Di cosa parla Le dimissioni di Osvaldo Giustozzi di Roberto Del Balzo

Le dimissioni di Osvaldo Giustozzi è un libro scritto da Roberto Del Balzo pubblicato nel 2015 dalla casa editrice Streetlib.

Al centro della storia ritroviamo la vita privata di Osvaldo Giustozzi, un uomo di quasi cinquantanni che dopo aver lavorato per dieci anni nella redazione di Rivality Squadre, arriva a prendere una decisione ponderata ma comunque difficile: presentare le sue dimissioni.

La scelta ovviamente non è presa a cuor leggero, Osvaldo Giustozzi non è un giovanotto a cui qualcuno proporrà un contratto nuovo di lavoro in poco tempo, ma le dimissioni sono il passo necessario quando guardandosi attorno l’uomo capisce come sia diventata la sua realtà.

Il mondo mette insieme quotidianità stressanti e ripetitive, basta guardarsi attorno per capire come tutto si basi sulla necessità e il ricatto, come non ci sia più equilibrio tra il tempo dedicato alla vita privata e quella utilizzata per lavorare, mentre si perde di vista l’essenziale e si smette di prendersi cura della propria anima.

L’uomo è sdegnato da ciò che accade, è stressato e non condivide neppure con la moglie la decisione che sta per mettere in atto. Certo, ci sarà sempre chi gli rinfaccerà di aver fatto una scelta azzardata, persino infelice, ma Osvaldo Giustozzi, seppur consapevole che c’è chi sta peggio di lui, sa di dover fare qualcosa per se stesso.

Il tempo che ha a disposizione non gli basta più, c’è bisogno di dedicarsi ad altro, prendersi cura di sé, avere pensieri lineari e felici non di angoscia e terrore.

Le belle riflessioni che fa lo scrittore Roberto Del Balzo nel suo libro, sono un monito per il lettore del libro Le dimissioni di Osvaldo Giustozzi, che messo di fronte all’evidenza di un futuro senza passato, senza emozioni forti se non quelle negative legate al lavoro e alla necessità di avere uno stipendio, capisce di dover guardare alla propria vita diversamente.

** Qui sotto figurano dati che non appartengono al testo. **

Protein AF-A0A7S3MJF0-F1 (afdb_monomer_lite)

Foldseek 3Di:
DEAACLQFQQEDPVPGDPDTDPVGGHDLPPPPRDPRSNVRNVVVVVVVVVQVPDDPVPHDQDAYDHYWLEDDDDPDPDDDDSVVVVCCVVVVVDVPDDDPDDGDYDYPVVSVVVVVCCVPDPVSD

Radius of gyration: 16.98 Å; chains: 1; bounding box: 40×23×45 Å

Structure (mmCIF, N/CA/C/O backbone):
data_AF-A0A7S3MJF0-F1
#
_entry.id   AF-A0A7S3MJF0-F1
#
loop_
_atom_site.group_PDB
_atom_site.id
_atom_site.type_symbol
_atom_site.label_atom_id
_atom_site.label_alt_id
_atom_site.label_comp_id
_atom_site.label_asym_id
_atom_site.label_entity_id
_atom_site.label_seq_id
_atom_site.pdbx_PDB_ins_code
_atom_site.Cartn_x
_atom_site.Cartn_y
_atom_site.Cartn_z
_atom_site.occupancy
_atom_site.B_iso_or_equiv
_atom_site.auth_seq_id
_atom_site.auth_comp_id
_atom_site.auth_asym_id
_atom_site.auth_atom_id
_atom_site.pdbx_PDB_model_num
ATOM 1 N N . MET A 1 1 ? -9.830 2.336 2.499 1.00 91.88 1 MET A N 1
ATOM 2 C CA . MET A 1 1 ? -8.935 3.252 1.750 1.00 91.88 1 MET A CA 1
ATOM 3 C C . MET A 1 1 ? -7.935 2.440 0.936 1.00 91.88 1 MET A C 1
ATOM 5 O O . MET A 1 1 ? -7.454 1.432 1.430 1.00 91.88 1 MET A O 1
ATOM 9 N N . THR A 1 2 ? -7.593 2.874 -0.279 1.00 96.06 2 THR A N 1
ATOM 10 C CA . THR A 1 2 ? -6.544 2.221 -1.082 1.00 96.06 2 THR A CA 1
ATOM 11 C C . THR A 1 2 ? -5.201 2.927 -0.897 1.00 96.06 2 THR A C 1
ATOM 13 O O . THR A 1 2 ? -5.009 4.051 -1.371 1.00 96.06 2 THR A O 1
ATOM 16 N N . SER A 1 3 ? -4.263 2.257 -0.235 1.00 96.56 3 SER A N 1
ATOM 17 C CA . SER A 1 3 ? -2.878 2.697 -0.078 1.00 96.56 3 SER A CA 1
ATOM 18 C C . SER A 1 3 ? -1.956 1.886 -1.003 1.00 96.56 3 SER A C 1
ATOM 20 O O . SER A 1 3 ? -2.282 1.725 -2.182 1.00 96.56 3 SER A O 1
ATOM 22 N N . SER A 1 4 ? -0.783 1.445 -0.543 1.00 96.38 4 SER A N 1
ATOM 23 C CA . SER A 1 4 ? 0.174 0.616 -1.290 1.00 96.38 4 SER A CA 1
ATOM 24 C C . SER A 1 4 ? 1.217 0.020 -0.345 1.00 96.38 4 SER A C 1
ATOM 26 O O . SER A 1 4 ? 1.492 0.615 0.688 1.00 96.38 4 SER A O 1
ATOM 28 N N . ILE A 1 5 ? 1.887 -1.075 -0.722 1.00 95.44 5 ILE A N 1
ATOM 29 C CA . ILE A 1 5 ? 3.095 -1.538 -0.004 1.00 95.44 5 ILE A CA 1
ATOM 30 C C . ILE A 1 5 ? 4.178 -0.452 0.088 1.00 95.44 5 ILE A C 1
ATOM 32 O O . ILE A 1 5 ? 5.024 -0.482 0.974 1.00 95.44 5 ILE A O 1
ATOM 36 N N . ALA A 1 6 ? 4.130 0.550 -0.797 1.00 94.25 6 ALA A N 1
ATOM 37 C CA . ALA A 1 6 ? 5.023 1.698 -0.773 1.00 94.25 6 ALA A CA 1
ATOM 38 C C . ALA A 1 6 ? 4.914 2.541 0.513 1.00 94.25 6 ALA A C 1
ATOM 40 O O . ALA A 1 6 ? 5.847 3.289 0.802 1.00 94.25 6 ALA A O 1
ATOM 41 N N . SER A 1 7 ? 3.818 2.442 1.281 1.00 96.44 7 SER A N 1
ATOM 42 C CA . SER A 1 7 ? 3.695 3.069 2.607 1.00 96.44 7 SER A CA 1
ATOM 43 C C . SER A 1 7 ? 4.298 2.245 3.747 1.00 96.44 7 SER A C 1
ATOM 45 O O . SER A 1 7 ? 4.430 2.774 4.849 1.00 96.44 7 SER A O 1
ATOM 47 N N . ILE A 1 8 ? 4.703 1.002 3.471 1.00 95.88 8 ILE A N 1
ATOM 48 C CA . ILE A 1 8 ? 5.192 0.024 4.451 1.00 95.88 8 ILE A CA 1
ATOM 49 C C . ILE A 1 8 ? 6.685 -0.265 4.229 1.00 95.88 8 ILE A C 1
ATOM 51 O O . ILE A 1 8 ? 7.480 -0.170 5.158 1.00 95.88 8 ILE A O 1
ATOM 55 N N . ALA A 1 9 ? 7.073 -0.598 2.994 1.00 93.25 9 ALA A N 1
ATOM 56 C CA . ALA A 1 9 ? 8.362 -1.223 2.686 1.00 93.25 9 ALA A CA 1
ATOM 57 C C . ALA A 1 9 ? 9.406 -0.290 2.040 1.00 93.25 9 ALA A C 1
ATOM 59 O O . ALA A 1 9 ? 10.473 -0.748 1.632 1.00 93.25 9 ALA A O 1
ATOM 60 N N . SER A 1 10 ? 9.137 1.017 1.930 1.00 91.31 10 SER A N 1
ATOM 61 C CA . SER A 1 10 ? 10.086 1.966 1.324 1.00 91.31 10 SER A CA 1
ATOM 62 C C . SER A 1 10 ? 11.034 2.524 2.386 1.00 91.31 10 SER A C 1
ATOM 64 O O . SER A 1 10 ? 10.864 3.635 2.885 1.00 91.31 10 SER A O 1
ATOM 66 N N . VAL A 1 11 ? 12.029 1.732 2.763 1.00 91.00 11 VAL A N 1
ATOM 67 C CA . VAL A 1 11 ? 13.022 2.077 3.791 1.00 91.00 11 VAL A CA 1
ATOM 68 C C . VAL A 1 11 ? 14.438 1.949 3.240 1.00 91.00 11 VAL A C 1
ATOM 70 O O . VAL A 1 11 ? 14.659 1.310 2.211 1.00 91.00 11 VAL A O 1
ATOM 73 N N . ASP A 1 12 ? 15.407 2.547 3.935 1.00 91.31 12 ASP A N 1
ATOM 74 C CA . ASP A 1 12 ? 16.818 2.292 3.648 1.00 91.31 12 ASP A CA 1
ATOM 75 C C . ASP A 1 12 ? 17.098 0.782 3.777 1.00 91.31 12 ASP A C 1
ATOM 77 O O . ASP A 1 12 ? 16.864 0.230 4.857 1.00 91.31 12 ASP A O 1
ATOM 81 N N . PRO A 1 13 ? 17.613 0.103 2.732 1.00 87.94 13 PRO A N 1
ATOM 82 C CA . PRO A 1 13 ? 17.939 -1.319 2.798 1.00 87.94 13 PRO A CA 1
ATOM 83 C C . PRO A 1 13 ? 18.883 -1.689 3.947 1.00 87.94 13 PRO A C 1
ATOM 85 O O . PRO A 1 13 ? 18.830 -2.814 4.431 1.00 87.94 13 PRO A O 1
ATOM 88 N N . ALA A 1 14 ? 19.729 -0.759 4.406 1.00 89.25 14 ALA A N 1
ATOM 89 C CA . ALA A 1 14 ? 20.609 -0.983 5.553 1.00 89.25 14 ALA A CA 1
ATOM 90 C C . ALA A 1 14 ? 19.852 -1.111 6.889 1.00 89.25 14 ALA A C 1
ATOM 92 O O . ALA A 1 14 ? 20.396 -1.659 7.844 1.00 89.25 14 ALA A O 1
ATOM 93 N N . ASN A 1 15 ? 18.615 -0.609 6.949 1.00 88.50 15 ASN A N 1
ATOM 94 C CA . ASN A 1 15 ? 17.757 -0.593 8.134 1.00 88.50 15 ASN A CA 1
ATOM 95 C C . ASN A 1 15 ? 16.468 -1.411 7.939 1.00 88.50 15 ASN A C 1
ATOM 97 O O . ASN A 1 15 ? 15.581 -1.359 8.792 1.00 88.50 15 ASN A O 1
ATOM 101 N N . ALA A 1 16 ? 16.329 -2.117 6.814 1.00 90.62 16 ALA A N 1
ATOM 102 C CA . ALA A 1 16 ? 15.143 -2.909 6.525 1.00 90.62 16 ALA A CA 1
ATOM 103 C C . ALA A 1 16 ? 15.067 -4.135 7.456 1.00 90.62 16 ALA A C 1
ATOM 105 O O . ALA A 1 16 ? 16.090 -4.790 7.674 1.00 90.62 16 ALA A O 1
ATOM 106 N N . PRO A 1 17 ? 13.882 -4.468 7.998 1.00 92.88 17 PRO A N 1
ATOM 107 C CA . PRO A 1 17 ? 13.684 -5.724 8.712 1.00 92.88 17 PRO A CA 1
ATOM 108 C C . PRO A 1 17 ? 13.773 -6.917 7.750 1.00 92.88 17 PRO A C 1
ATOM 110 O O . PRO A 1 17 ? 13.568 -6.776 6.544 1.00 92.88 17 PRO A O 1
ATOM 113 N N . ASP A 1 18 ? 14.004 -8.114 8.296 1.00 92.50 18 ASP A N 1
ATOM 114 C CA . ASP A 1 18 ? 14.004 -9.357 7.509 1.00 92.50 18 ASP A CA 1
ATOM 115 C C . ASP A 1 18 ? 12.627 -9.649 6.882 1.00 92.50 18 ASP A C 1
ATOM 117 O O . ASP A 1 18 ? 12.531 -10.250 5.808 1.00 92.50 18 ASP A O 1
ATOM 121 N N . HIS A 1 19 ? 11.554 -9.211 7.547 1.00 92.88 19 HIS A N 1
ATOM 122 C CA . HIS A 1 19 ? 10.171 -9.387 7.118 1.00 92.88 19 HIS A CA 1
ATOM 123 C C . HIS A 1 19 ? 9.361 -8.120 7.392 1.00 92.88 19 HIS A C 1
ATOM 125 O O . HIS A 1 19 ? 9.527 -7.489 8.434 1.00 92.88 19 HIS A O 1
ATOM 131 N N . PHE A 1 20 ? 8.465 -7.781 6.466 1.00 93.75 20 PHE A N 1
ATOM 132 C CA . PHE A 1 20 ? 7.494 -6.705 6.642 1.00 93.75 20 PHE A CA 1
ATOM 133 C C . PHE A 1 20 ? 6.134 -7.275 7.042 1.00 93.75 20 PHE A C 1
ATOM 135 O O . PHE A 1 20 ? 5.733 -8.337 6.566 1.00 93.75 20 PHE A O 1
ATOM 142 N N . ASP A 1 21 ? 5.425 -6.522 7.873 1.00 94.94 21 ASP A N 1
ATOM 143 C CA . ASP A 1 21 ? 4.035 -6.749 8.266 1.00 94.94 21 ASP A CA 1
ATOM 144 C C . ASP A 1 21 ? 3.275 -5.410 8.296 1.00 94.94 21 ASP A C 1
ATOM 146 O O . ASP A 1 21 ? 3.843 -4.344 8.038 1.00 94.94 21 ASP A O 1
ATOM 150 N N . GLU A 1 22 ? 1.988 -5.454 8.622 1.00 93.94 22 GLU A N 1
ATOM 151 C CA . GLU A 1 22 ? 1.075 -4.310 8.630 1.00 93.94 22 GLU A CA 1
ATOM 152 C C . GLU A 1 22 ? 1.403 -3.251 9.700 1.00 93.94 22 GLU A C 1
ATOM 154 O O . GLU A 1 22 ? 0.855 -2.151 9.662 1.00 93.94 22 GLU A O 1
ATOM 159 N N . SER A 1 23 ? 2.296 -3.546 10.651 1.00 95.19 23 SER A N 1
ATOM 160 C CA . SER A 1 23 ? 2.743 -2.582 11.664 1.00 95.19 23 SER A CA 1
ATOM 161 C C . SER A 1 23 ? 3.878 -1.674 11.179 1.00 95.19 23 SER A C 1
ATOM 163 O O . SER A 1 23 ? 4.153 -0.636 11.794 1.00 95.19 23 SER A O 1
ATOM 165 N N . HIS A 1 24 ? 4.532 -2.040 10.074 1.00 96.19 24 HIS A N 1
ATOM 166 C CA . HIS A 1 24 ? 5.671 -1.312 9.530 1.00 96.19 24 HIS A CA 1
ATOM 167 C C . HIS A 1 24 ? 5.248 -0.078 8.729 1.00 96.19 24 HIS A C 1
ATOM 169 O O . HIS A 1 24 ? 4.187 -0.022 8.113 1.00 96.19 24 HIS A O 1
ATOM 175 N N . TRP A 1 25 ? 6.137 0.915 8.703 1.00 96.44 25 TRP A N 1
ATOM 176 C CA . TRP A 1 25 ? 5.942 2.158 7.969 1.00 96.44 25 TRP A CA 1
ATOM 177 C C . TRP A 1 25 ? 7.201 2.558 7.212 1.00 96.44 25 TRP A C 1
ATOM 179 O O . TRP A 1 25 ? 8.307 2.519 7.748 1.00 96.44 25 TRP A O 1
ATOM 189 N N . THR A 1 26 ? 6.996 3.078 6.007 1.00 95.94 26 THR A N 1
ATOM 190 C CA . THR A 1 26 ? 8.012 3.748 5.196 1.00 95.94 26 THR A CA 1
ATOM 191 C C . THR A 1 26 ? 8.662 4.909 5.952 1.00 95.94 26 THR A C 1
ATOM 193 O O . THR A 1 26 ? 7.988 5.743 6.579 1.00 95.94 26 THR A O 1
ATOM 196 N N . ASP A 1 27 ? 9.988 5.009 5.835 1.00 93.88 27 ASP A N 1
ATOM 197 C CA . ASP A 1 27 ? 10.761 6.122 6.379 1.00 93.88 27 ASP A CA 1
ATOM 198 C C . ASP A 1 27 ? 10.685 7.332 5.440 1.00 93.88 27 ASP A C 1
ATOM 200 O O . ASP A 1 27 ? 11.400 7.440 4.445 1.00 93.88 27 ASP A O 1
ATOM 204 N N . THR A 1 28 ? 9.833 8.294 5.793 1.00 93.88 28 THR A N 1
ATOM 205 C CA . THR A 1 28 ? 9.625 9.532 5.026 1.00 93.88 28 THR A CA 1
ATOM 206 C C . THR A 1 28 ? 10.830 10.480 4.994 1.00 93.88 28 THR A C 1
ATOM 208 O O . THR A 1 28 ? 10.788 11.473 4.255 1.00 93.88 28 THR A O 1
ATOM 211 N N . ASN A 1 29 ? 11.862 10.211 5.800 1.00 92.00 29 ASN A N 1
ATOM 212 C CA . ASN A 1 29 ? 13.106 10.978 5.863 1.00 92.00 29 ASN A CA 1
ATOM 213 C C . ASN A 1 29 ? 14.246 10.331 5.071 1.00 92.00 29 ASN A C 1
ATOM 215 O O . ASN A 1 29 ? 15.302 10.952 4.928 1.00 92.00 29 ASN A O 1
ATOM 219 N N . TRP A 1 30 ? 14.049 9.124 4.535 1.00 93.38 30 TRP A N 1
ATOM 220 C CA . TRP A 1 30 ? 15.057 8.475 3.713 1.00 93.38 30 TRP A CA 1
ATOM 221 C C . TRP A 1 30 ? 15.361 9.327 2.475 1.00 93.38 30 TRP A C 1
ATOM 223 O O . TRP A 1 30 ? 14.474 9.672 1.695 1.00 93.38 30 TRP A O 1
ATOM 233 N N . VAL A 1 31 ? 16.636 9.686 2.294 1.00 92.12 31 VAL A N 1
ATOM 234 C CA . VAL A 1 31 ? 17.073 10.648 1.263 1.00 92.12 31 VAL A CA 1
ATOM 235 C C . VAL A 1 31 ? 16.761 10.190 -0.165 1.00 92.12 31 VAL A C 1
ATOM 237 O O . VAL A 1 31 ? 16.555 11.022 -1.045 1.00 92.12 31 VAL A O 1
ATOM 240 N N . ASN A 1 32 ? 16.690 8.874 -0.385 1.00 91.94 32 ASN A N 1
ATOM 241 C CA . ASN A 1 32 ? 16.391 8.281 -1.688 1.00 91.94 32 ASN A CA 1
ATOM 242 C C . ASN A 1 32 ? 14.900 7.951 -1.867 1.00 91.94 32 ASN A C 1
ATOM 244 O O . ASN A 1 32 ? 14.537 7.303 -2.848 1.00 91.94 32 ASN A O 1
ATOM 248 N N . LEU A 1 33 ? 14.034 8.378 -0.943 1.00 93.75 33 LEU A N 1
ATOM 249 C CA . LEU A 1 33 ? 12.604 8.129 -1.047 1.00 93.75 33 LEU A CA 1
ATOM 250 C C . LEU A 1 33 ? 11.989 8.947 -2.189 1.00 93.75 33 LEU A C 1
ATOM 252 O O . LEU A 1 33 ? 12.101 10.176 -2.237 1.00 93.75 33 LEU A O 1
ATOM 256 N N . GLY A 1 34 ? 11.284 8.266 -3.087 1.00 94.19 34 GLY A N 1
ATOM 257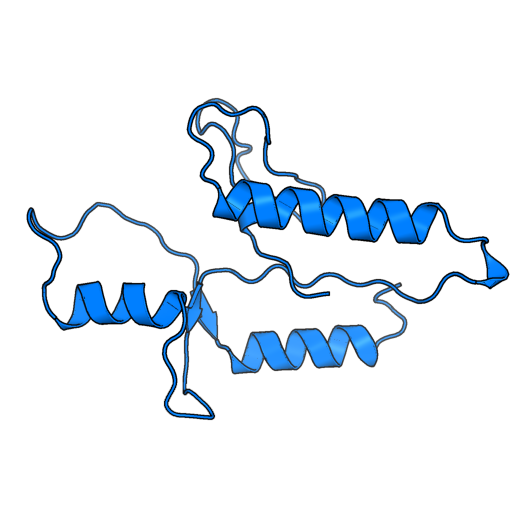 C CA . GLY A 1 34 ? 10.555 8.908 -4.169 1.00 94.19 34 GLY A CA 1
ATOM 258 C C . GLY A 1 34 ? 9.294 9.645 -3.701 1.00 94.19 34 GLY A C 1
ATOM 259 O O . GLY A 1 34 ? 8.757 9.459 -2.604 1.00 94.19 34 GLY A O 1
ATOM 260 N N . ALA A 1 35 ? 8.796 10.530 -4.569 1.00 94.94 35 ALA A N 1
ATOM 261 C CA . ALA A 1 35 ? 7.600 11.323 -4.285 1.00 94.94 35 ALA A CA 1
ATOM 262 C C . ALA A 1 35 ? 6.333 10.458 -4.156 1.00 94.94 35 ALA A C 1
ATOM 264 O O . ALA A 1 35 ? 5.429 10.800 -3.392 1.00 94.94 35 ALA A O 1
ATOM 265 N N . TYR A 1 36 ? 6.263 9.340 -4.885 1.00 92.69 36 TYR A N 1
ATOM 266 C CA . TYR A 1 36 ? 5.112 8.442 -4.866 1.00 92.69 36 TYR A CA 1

Il lettore si troverà al fianco di quest’uomo esasperato, che ha deciso di consegnare di lunedì, forse il giorno peggiore per i lavoratori, la sua lettera di dimissioni. Sarà accanto a lui che il lettore vivrà i momenti che precedono le dimissioni, che se da una parte forse lo accompagneranno al patibolo, dall’altra lo sosterranno nel suo percorso che conduce alla liberazione tanto agognata.

Osvaldo Giustozzi quindi non sarà da solo e molti di voi capiranno a fondo le ragioni della sua scelta, inoltre ascoltando i suoi pensieri e le varie riflessioni che farà sul suo passato, su come siano cambiate le cose, sui suoi desideri e necessità.

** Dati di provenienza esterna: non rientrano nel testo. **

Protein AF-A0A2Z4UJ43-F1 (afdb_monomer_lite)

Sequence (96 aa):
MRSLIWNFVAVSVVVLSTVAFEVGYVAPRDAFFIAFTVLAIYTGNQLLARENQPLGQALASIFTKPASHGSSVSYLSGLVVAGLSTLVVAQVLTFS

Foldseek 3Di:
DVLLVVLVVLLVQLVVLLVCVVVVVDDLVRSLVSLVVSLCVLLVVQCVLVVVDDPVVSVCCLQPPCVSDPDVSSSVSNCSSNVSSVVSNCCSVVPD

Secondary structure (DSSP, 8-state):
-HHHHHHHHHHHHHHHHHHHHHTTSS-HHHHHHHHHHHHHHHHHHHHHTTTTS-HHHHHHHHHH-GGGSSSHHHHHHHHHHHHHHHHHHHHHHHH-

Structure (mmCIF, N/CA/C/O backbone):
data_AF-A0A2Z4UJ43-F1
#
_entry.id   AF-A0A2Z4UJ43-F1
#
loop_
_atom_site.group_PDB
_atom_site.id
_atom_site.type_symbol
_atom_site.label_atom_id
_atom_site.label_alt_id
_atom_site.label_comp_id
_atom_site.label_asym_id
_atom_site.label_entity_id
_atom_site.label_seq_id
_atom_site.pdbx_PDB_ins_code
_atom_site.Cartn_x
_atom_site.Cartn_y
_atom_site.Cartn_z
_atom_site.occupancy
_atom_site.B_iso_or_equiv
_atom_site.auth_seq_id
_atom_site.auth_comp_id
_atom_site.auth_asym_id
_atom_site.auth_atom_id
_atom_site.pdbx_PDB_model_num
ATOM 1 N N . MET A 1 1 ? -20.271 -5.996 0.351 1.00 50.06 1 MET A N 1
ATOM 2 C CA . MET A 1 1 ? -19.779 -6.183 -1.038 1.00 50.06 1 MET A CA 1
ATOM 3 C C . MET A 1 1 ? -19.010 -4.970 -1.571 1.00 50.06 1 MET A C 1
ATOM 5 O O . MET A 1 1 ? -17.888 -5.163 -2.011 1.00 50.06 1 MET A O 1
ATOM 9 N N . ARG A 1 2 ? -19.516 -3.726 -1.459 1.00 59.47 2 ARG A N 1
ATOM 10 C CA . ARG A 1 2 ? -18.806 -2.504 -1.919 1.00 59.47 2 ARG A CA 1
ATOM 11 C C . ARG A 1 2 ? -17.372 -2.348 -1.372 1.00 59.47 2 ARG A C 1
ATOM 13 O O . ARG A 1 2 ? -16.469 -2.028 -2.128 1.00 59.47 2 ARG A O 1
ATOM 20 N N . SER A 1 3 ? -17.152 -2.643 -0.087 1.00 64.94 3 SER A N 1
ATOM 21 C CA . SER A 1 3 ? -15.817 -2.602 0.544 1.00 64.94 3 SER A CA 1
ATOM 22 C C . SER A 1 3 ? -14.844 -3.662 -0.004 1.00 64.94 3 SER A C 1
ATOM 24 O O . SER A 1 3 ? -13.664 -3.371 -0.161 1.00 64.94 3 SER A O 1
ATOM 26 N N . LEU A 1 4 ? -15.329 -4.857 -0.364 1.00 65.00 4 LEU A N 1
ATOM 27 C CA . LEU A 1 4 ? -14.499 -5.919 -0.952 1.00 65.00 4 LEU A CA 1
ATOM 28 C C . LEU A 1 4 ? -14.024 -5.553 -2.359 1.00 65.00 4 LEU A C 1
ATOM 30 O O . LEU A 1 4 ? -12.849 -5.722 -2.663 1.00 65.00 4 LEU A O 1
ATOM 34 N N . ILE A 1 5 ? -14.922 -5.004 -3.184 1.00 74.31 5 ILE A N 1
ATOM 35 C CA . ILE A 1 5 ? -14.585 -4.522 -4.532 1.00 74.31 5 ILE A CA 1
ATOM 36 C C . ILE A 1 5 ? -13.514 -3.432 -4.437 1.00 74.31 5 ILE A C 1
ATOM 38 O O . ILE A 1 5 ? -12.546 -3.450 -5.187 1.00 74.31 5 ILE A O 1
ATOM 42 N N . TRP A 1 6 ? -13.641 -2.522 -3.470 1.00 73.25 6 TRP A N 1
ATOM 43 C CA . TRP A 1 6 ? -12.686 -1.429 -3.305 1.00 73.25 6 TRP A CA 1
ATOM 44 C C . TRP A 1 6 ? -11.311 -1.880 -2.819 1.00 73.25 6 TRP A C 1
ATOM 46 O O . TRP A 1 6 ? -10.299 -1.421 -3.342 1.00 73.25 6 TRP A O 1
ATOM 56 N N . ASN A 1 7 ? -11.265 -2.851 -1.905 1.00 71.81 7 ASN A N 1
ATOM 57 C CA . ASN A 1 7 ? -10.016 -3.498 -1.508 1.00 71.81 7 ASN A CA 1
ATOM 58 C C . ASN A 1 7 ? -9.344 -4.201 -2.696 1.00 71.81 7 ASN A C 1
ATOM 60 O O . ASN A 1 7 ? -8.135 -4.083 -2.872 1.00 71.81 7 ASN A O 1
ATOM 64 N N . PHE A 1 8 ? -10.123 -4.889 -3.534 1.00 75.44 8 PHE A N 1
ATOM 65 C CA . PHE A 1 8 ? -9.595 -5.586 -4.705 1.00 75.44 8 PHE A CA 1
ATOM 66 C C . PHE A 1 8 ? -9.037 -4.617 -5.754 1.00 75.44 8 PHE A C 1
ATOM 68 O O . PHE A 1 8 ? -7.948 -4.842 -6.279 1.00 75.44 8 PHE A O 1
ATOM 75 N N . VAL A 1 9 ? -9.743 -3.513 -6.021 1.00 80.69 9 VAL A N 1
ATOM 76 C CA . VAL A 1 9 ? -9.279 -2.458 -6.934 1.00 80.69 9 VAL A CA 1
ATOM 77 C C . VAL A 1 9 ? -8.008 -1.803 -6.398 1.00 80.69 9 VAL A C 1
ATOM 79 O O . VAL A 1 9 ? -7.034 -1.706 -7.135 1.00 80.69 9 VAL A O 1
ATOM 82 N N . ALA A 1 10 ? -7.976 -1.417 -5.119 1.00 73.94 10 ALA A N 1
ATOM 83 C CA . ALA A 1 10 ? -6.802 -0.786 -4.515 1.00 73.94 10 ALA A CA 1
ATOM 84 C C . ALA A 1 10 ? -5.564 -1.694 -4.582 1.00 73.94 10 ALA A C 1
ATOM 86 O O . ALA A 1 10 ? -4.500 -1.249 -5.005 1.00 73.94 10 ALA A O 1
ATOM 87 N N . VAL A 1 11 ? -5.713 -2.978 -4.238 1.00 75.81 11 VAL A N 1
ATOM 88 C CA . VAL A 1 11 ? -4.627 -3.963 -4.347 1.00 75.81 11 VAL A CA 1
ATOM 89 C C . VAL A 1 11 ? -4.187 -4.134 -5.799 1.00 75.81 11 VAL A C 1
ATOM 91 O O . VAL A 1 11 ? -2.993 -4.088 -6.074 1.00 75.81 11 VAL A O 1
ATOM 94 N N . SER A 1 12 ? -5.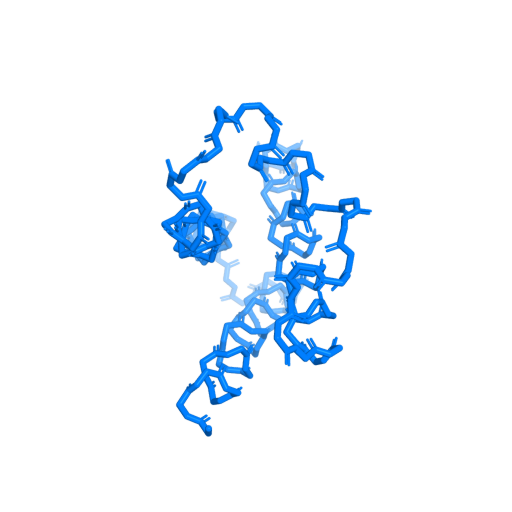129 -4.289 -6.732 1.00 76.25 12 SER A N 1
ATOM 95 C CA . SER A 1 12 ? -4.811 -4.491 -8.151 1.00 76.25 12 SER A CA 1
ATOM 96 C C . SER A 1 12 ? -4.064 -3.297 -8.739 1.00 76.25 12 SER A C 1
ATOM 98 O O . SER A 1 12 ? -3.074 -3.489 -9.433 1.00 76.25 12 SER A O 1
ATOM 100 N N . VAL A 1 13 ? -4.493 -2.070 -8.432 1.00 81.75 13 VAL A N 1
ATOM 101 C CA . VAL A 1 13 ? -3.829 -0.843 -8.899 1.00 81.75 13 VAL A CA 1
ATOM 102 C C . VAL A 1 13 ? -2.404 -0.761 -8.362 1.00 81.75 13 VAL A C 1
ATOM 104 O O . VAL A 1 13 ? -1.490 -0.492 -9.137 1.00 81.75 13 VAL A O 1
ATOM 107 N N . VAL A 1 14 ? -2.197 -1.041 -7.072 1.00 78.12 14 VAL A N 1
ATOM 108 C CA . VAL A 1 14 ? -0.855 -1.005 -6.476 1.00 78.12 14 VAL A CA 1
ATOM 109 C C . VAL A 1 14 ? 0.032 -2.076 -7.098 1.00 78.12 14 VAL A C 1
ATOM 111 O O . VAL A 1 14 ? 1.086 -1.735 -7.619 1.00 78.12 14 VAL A O 1
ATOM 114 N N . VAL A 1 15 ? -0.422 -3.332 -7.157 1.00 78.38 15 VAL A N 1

Potrete fare assieme a lui il resoconto della vostra esistenza, che di certo non sarà così diversa da quella di un qualsiasi lavoratore degli ultimi anni, che portano a questo modo di vivere: “Ultimamente gli incubi arrivavano sempre più spesso e quando sparivano prendevano il loro posto pensieri sempre più frequenti sul tempo passato, un tempo di cui sentiva di non aver mai saputo tenere le redini.”

Ho trovato il libro Le dimissioni di Osvaldo Giustozzi interessante per la tematica trattata e per il modo in cui Roberto Del Balzo è riuscito a raccontare un’esistenza ordinaria con cura facendo anche attenzione all’aspetto psicologico ed emotivo del protagonista.